• **Exercise objective**: Every line in the records below between the one holding "ATOM 79 O O" and the one holding "ATOM 91 N N", inclusive, is to be set down exactly; all other lines are to be left out.

[Records excerpted from a collection]
____
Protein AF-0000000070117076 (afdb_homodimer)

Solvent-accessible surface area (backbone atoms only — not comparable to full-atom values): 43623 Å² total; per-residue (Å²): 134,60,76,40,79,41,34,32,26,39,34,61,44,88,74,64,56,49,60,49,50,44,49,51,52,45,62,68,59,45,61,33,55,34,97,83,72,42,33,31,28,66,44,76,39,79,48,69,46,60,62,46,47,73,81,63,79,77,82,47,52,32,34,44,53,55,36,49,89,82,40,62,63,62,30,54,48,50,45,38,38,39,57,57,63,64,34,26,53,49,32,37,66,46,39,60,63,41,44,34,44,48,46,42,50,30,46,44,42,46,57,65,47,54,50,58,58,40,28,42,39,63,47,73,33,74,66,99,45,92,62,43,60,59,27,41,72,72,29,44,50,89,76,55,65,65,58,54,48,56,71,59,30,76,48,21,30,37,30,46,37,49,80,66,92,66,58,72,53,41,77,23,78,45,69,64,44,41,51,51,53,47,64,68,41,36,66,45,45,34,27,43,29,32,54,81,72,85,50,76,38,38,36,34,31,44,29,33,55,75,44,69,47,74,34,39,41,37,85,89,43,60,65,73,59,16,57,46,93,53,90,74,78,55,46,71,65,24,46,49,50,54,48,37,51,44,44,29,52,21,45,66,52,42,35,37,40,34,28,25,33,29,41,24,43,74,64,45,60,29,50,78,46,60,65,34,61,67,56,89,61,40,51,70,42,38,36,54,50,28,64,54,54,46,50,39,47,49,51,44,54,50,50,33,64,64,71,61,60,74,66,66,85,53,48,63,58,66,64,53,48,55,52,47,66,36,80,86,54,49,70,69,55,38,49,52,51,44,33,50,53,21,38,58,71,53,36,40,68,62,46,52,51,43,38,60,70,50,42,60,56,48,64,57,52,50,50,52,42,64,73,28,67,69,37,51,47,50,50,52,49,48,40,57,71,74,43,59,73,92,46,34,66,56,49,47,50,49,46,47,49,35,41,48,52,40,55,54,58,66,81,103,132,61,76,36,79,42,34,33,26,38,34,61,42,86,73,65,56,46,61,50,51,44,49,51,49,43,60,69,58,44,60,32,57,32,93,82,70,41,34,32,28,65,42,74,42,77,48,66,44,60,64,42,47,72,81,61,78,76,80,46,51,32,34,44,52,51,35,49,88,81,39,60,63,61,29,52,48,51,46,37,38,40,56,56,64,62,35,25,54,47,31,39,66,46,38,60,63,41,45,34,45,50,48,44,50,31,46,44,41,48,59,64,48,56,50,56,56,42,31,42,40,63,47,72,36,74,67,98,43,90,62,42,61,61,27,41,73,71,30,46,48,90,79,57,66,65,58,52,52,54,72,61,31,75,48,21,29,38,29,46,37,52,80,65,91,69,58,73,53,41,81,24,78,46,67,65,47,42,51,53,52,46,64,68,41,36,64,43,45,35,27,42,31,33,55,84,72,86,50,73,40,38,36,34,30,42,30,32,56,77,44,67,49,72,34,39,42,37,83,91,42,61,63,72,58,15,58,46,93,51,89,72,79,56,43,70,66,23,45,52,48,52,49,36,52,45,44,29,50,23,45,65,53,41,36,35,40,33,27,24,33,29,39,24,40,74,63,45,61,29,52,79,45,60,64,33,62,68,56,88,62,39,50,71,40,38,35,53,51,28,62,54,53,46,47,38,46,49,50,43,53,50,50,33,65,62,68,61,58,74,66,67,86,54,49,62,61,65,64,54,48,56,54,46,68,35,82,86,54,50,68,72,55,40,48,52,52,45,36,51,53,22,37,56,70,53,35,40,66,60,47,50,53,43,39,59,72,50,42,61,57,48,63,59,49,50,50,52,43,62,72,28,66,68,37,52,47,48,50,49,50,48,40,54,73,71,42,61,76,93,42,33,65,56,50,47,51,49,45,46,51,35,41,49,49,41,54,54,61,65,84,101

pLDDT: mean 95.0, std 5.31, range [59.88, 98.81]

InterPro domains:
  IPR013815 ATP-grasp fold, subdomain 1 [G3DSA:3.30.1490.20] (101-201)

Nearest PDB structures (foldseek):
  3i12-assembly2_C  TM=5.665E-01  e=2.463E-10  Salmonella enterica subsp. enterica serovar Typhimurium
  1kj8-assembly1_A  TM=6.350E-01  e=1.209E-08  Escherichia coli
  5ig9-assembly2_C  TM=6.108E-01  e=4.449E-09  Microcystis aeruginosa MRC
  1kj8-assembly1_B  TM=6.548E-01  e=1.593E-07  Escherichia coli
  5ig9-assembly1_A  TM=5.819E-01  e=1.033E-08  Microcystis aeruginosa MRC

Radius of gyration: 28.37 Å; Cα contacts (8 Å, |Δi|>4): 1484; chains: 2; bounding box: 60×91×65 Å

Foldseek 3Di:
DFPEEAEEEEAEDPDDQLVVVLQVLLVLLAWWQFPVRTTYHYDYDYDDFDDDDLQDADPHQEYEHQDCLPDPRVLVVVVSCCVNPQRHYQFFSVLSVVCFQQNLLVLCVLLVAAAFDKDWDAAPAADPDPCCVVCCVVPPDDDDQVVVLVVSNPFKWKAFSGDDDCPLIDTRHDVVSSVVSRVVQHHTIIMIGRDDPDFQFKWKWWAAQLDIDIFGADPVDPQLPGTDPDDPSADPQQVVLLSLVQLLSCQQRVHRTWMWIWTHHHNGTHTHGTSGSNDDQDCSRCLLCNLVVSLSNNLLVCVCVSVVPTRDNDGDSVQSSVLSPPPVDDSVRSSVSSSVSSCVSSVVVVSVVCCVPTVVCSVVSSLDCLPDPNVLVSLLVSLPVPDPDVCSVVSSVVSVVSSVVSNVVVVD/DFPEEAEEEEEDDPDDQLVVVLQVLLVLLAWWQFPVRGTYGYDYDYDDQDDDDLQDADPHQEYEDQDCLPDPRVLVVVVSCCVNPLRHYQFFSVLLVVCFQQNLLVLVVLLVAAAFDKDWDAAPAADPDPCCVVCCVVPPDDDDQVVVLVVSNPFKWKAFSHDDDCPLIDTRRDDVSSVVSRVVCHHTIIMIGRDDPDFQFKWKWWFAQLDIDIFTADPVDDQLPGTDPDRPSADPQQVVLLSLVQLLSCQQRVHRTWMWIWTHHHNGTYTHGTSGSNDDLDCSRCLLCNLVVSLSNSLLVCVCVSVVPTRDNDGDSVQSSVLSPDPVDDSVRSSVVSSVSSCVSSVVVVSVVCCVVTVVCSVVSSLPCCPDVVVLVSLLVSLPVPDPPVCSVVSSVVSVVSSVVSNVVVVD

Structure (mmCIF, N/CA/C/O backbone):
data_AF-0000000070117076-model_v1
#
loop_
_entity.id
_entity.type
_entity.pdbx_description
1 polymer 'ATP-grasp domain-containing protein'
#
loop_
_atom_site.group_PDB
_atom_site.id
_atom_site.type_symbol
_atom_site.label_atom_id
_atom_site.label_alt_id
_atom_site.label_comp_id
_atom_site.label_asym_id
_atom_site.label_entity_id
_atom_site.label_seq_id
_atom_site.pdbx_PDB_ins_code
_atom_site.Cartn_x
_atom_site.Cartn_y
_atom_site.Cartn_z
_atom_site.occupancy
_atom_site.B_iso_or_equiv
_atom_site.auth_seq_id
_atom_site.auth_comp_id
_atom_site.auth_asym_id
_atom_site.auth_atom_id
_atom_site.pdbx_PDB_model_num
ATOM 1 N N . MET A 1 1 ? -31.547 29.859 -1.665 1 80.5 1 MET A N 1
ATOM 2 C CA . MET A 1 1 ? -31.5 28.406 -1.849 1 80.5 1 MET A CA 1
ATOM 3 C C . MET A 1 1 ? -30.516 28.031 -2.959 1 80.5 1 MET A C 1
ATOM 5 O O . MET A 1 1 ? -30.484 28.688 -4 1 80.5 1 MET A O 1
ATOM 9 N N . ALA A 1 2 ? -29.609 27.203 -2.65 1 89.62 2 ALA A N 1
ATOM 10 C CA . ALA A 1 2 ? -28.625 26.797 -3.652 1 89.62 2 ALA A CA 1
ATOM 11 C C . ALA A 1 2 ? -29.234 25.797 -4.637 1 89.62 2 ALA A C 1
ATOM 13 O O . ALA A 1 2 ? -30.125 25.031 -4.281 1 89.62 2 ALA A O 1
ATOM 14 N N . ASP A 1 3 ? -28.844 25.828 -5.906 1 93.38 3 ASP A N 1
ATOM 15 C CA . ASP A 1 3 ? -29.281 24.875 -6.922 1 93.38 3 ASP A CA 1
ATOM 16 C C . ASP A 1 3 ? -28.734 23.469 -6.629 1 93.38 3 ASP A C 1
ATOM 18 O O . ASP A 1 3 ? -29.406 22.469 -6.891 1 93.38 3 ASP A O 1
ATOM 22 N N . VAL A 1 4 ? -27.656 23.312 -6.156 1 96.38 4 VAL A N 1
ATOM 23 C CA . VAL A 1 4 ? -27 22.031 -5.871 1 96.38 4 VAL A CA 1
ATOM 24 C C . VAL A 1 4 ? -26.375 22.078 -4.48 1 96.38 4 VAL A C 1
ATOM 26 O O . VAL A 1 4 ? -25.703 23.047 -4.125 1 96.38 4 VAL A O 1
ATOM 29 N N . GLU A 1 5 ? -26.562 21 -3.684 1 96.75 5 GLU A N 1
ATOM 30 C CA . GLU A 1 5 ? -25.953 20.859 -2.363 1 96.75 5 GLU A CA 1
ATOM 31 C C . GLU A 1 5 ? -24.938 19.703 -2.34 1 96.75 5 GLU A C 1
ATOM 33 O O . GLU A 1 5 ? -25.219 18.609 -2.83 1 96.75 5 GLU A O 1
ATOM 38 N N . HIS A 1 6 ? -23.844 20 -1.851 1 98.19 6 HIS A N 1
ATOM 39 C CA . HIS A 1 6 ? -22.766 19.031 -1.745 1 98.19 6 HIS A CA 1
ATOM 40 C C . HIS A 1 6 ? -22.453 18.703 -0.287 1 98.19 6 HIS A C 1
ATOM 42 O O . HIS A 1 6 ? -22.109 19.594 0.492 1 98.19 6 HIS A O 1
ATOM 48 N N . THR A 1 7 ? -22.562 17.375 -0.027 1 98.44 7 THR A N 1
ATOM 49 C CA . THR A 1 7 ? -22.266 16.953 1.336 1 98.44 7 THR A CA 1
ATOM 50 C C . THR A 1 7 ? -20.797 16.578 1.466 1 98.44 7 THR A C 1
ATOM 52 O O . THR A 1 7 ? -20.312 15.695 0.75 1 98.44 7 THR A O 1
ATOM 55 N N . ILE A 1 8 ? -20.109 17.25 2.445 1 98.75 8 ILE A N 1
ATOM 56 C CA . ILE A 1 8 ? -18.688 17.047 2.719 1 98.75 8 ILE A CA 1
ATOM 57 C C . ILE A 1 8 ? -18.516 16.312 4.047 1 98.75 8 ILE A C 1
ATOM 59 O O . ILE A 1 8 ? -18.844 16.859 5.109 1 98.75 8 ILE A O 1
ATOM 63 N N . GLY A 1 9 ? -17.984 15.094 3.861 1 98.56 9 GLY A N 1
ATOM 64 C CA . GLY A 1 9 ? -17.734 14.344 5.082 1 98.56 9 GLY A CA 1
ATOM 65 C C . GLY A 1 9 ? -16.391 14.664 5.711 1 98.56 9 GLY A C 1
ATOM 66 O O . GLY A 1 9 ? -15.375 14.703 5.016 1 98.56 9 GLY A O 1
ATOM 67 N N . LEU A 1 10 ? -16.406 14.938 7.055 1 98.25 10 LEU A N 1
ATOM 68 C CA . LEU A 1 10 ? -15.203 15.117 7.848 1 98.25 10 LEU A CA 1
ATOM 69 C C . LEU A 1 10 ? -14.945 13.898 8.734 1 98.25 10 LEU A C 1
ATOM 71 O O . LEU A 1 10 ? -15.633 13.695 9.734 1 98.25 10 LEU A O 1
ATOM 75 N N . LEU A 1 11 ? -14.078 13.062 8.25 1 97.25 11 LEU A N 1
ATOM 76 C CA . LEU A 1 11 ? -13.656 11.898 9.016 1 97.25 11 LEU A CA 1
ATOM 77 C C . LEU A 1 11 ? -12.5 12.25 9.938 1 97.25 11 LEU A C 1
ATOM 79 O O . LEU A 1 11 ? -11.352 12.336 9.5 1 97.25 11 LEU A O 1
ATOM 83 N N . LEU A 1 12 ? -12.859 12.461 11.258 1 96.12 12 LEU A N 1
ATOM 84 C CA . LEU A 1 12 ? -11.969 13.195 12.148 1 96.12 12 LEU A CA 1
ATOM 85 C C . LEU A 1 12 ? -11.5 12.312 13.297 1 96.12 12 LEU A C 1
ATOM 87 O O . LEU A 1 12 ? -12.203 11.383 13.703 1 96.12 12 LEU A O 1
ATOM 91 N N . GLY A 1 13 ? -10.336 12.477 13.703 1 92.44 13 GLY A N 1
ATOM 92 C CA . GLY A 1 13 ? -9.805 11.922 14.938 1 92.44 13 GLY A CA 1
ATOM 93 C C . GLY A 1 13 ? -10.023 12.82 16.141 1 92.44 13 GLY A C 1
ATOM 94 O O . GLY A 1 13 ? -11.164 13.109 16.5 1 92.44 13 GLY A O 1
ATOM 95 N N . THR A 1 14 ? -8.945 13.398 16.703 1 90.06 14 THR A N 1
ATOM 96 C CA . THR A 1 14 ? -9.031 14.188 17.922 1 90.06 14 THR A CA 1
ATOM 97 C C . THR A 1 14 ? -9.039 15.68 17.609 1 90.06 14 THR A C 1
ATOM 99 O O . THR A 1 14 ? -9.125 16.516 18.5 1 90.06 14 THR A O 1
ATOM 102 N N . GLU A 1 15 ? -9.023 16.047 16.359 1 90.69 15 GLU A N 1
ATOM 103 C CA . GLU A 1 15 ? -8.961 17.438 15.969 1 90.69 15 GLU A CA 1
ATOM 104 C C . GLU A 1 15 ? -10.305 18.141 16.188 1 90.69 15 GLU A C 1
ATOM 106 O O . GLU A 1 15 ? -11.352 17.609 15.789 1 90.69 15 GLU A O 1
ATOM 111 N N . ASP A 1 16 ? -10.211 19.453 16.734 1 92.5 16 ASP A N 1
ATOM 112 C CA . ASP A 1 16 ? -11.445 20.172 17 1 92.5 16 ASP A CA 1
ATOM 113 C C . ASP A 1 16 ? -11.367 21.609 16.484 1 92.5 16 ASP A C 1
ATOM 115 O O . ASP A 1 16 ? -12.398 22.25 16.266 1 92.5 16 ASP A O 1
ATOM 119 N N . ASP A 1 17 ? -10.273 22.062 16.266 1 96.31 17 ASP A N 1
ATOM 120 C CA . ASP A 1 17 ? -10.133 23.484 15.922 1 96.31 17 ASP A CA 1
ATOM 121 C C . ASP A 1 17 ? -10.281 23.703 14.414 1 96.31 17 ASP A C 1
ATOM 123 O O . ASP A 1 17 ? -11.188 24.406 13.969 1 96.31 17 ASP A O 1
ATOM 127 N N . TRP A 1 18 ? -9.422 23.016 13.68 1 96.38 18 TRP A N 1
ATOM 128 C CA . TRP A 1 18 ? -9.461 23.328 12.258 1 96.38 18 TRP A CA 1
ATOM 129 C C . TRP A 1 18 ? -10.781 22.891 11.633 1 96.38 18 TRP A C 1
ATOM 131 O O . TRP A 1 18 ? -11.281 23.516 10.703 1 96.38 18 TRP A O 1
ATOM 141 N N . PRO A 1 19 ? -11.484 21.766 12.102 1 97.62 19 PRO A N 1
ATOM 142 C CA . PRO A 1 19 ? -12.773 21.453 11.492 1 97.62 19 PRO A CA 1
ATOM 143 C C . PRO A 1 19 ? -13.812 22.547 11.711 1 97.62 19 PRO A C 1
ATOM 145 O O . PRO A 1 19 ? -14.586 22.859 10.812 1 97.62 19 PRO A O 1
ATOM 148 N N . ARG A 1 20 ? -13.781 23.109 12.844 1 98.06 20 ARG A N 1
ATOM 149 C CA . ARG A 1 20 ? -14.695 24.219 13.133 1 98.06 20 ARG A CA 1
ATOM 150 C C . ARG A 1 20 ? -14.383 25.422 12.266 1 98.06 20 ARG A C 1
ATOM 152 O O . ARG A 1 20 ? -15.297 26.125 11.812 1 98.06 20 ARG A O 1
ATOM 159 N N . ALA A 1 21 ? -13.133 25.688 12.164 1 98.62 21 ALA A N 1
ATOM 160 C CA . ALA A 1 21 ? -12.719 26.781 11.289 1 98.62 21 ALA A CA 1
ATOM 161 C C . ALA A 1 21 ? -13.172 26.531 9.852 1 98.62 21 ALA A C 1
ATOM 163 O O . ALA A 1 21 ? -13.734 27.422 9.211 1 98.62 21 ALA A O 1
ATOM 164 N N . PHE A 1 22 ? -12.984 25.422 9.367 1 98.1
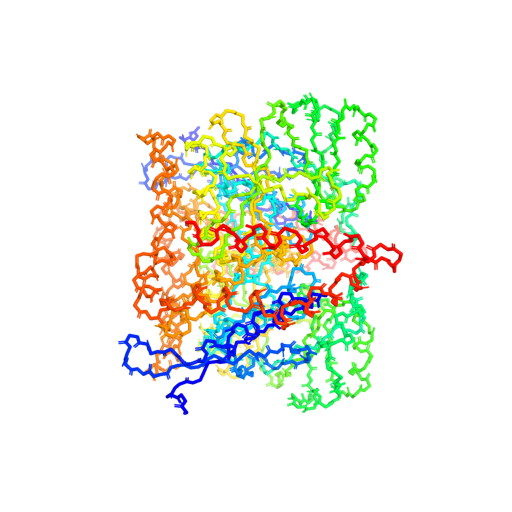9 22 PHE A N 1
ATOM 165 C CA . PHE A 1 22 ? -13.359 25.031 8.016 1 98.19 22 PHE A CA 1
ATOM 166 C C . PHE A 1 22 ? -14.867 25.125 7.816 1 98.19 22 PHE A C 1
ATOM 168 O O . PHE A 1 22 ? -15.328 25.703 6.824 1 98.19 22 PHE A O 1
ATOM 175 N N . GLU A 1 23 ? -15.633 24.656 8.758 1 98.5 23 GLU A N 1
ATOM 176 C CA . GLU A 1 23 ? -17.094 24.75 8.719 1 98.5 23 GLU A CA 1
ATOM 177 C C . GLU A 1 23 ? -17.547 26.203 8.703 1 98.5 23 GLU A C 1
ATOM 179 O O . GLU A 1 23 ? -18.469 26.562 7.969 1 98.5 23 GLU A O 1
ATOM 184 N N . ALA A 1 24 ? -16.891 26.969 9.57 1 98.5 24 ALA A N 1
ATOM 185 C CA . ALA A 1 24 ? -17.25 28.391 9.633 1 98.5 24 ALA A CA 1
____
• **Your response**:
ATOM 79 O O . LEU A 1 11 ? -11.352 12.336 9.5 1 97.25 11 LEU A O 1
ATOM 83 N N . LEU A 1 12 ? -12.859 12.461 11.258 1 96.12 12 LEU A N 1
ATOM 84 C CA . LEU A 1 12 ? -11.969 13.195 12.148 1 96.12 12 LEU A CA 1
ATOM 85 C C . LEU A 1 12 ? -11.5 12.312 13.297 1 96.12 12 LEU A C 1
ATOM 87 O O . LEU A 1 12 ? -12.203 11.383 13.703 1 96.12 12 LEU A O 1
ATOM 91 N N . GLY A 1 13 ? -10.336 12.477 13.703 1 92.44 13 GLY A N 1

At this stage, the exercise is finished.